The initial fixings in the auction to settle Lehman Brothers credit derivatives trades put the value of those senior bonds at 9.75 cents on the dollar, below analyst expectations, which means those who sold protection against default on Lehman debt will recover less than expected. This is not final pricing.
The data, posted on Creditfixings.com, shows open interest of $4.92 billion. The expectation was for a recovery rate of about 12 to 15 cents on the dollar, according to various analysts.
The rate suggests a potential for “bigger losses for those writing protection,” notes Ian Lyngen of RBS Greenwich Capital. The equity market, which had put in a middling performance prior to this news, fell on the report, as investors expected better results. About $500 billion in derivative contracts linked to Fannie Mae and Freddie Mac was settled earlier in the week, but those CDS settled between 91.5 and 99.9 cents on the dollar.
However, Tim Backshall, strategist at Credit Derivatives Research, says the results are not worth panic. “Given the size of the open interest, the recovery rate is a little lower but not dramatically lower than what everyone was expected — I think this will be fairly orderly,” he says.
Mr. Backshall says the volume of open interest to sell, that is, bonds that those who sold protection against them that need to now be settled, is lower than expected.
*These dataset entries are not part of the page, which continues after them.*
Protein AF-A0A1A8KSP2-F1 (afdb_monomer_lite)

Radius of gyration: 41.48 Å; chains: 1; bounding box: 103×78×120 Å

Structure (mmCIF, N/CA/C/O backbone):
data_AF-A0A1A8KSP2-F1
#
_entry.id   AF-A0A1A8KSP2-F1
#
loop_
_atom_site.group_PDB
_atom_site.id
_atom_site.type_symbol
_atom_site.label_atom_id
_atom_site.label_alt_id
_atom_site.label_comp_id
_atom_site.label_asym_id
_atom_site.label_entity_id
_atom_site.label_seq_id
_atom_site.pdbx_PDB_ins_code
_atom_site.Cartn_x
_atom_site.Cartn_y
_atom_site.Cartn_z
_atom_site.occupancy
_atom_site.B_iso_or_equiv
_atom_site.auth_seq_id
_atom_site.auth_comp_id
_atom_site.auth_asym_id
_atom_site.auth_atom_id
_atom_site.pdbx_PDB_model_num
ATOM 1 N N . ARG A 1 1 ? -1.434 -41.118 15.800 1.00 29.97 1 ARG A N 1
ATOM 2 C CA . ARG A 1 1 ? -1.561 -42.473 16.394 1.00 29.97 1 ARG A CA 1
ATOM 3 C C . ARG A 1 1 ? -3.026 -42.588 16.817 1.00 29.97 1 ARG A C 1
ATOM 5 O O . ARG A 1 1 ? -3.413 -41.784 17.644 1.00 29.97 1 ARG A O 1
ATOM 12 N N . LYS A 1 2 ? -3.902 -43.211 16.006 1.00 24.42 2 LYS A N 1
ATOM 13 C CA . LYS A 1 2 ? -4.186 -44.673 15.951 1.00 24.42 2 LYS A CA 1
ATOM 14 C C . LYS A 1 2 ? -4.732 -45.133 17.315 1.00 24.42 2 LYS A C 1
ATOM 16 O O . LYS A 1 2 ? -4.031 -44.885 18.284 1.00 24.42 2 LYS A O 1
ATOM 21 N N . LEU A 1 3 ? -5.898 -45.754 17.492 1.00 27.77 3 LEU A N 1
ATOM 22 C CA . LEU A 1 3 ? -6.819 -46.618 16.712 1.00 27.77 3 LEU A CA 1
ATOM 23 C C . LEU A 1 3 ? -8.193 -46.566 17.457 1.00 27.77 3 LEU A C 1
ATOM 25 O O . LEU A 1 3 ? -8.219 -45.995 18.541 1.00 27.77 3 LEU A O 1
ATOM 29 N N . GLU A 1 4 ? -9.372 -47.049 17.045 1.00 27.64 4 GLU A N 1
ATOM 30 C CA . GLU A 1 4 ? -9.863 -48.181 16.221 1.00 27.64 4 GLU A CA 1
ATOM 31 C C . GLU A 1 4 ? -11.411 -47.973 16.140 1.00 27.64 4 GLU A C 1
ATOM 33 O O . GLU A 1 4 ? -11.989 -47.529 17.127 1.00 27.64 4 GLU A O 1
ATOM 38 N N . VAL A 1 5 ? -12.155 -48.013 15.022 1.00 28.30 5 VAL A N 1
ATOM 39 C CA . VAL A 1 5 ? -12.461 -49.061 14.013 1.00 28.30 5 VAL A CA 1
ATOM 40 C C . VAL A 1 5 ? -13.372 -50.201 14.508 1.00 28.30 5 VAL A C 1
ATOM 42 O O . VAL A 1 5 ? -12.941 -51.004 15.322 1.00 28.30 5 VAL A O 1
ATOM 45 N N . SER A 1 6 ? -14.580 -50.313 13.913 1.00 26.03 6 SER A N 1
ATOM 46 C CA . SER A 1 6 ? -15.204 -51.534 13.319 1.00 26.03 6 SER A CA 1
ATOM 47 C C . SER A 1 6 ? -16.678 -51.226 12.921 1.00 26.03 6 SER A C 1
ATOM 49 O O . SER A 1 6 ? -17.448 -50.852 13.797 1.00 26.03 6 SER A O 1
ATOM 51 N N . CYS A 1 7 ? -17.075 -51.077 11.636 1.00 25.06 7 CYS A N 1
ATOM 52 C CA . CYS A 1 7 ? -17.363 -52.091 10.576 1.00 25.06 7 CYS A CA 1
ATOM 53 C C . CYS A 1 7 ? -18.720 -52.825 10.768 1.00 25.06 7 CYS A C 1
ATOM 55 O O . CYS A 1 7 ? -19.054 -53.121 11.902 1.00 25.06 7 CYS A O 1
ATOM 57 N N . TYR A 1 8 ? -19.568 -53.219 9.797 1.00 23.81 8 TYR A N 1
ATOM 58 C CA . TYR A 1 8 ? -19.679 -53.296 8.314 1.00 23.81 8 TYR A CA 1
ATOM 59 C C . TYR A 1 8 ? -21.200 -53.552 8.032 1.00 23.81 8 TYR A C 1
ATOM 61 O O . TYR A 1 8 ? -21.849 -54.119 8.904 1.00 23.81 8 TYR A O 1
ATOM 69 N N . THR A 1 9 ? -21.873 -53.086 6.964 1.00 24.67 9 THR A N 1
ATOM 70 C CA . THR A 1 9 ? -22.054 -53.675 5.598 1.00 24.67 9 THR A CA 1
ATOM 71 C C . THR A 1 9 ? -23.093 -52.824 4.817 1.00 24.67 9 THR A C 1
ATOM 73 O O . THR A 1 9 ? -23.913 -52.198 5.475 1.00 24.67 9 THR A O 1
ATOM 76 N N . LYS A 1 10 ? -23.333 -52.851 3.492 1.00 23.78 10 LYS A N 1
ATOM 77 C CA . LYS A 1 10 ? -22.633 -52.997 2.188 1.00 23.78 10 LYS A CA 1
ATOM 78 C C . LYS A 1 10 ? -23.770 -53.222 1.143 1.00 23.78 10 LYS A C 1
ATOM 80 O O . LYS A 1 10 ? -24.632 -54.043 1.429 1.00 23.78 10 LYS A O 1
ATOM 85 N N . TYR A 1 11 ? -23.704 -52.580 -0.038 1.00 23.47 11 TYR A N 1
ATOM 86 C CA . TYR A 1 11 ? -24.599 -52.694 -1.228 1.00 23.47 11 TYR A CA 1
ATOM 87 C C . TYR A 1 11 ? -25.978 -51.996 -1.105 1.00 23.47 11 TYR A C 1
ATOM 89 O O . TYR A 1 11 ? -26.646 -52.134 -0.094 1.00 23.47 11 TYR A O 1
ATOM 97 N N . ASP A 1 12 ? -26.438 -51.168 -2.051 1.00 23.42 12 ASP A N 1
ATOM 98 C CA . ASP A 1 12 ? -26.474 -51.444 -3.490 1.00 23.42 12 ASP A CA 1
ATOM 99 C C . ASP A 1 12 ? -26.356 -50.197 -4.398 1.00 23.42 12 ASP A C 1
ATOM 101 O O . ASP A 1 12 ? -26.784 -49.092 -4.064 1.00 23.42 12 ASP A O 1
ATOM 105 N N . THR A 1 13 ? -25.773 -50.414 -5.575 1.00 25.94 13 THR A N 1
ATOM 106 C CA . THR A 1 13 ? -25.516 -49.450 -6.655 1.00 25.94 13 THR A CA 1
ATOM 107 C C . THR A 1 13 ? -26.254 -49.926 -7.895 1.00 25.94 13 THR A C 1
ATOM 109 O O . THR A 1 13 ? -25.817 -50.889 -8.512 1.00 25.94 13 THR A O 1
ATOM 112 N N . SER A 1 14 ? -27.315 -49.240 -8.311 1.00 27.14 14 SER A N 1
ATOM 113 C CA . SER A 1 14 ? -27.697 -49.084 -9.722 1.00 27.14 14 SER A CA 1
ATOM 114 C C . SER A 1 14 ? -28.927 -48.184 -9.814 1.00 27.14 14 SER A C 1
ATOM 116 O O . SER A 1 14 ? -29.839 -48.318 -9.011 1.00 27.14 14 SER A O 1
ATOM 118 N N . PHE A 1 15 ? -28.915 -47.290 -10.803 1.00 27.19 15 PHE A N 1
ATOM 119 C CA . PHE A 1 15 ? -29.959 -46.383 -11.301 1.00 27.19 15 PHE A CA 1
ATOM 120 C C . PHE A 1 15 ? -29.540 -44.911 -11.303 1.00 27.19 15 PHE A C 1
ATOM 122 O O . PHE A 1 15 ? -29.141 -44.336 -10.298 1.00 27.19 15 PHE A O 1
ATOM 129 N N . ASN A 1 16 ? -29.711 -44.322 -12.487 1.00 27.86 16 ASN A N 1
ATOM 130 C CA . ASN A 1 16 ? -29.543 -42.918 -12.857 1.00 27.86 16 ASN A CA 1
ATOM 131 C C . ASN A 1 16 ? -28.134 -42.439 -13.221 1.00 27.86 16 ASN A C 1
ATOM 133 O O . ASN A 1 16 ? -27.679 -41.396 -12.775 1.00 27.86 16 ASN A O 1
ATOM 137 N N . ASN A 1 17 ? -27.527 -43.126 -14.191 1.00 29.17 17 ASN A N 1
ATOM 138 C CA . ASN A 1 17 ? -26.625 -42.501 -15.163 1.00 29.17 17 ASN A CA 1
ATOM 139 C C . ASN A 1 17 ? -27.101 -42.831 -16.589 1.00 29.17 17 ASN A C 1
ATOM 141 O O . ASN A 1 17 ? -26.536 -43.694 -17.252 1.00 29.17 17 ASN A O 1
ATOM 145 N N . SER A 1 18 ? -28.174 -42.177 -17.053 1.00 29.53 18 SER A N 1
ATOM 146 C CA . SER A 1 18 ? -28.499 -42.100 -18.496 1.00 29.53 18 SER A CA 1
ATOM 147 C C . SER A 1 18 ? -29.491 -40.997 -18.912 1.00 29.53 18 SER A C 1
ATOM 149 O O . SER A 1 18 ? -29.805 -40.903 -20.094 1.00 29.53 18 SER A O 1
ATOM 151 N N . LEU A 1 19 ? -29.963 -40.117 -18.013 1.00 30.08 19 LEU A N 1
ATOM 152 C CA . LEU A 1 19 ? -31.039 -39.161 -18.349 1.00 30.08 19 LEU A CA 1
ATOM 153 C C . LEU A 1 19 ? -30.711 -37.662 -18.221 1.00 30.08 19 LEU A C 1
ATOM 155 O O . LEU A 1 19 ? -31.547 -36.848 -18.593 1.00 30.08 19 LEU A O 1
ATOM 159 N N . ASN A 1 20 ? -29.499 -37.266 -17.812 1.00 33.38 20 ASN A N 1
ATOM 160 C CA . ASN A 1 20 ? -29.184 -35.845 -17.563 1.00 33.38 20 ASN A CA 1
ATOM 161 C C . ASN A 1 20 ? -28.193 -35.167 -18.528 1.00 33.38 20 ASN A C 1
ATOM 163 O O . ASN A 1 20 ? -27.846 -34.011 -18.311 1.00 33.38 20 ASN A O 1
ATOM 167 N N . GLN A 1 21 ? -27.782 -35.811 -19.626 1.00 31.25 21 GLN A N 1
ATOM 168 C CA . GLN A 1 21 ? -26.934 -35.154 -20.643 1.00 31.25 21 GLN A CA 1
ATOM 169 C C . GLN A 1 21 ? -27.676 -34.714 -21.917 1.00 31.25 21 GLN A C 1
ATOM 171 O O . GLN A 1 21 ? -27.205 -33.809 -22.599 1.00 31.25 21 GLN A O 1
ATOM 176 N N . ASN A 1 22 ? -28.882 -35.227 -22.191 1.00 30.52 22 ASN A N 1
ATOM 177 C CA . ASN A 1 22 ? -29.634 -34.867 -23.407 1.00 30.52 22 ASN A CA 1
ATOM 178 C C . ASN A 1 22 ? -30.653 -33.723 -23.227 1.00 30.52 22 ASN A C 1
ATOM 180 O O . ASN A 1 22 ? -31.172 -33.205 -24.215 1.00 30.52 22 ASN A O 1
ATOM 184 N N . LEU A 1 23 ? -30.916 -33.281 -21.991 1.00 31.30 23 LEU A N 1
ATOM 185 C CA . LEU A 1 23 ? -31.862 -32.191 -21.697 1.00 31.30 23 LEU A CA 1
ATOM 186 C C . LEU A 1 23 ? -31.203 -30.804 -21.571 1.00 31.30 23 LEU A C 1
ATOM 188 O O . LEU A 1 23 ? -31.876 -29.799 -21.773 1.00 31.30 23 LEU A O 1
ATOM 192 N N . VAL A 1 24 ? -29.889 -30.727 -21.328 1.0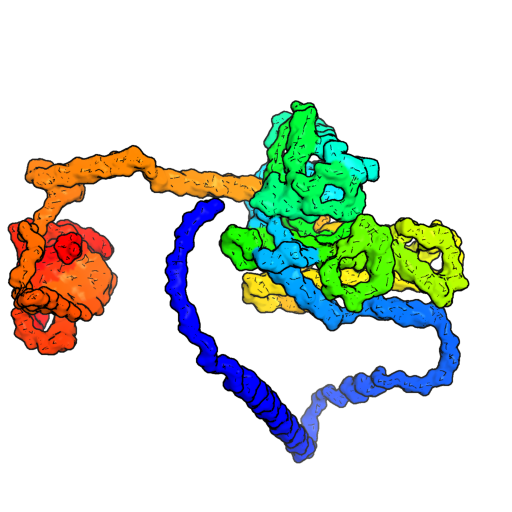0 35.16 24 VAL A N 1
ATOM 193 C CA . VAL A 1 24 ? -29.162 -29.444 -21.180 1.00 35.16 24 VAL A CA 1
ATOM 194 C C . VAL A 1 24 ? -28.622 -28.914 -22.517 1.00 35.16 24 VAL A C 1
ATOM 196 O O . VAL A 1 24 ? -28.425 -27.711 -22.679 1.00 35.16 24 VAL A O 1
ATOM 199 N N . ILE A 1 25 ? -28.440 -29.784 -23.515 1.00 36.72 25 ILE A N 1
ATOM 200 C CA . ILE A 1 25 ? -27.959 -29.384 -24.849 1.00 36.72 25 ILE A CA 1
ATOM 201 C C . ILE A 1 25 ? -29.108 -28.802 -25.698 1.00 36.72 25 ILE A C 1
ATOM 203 O O . ILE A 1 25 ? -28.901 -27.848 -26.442 1.00 36.72 25 ILE A O 1
ATOM 207 N N . ASN A 1 26 ? -30.348 -29.268 -25.499 1.00 37.09 26 ASN A N 1
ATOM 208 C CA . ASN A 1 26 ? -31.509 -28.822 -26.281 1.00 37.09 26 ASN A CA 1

He says investors that bought protection against default had been in the market already, buying up bonds.
Those who sold protection (the insurance) owe the bondholder the value of the bonds at par (or 100 cents on the dollar), and they’re the ones taking the loss.
But the low volume — thus far — suggests that “there will be net loss to somebody today of 90% of that $5 billion, and that wouldn’t be a surprise but not like you can see hundreds of billions changing hands here,” he says.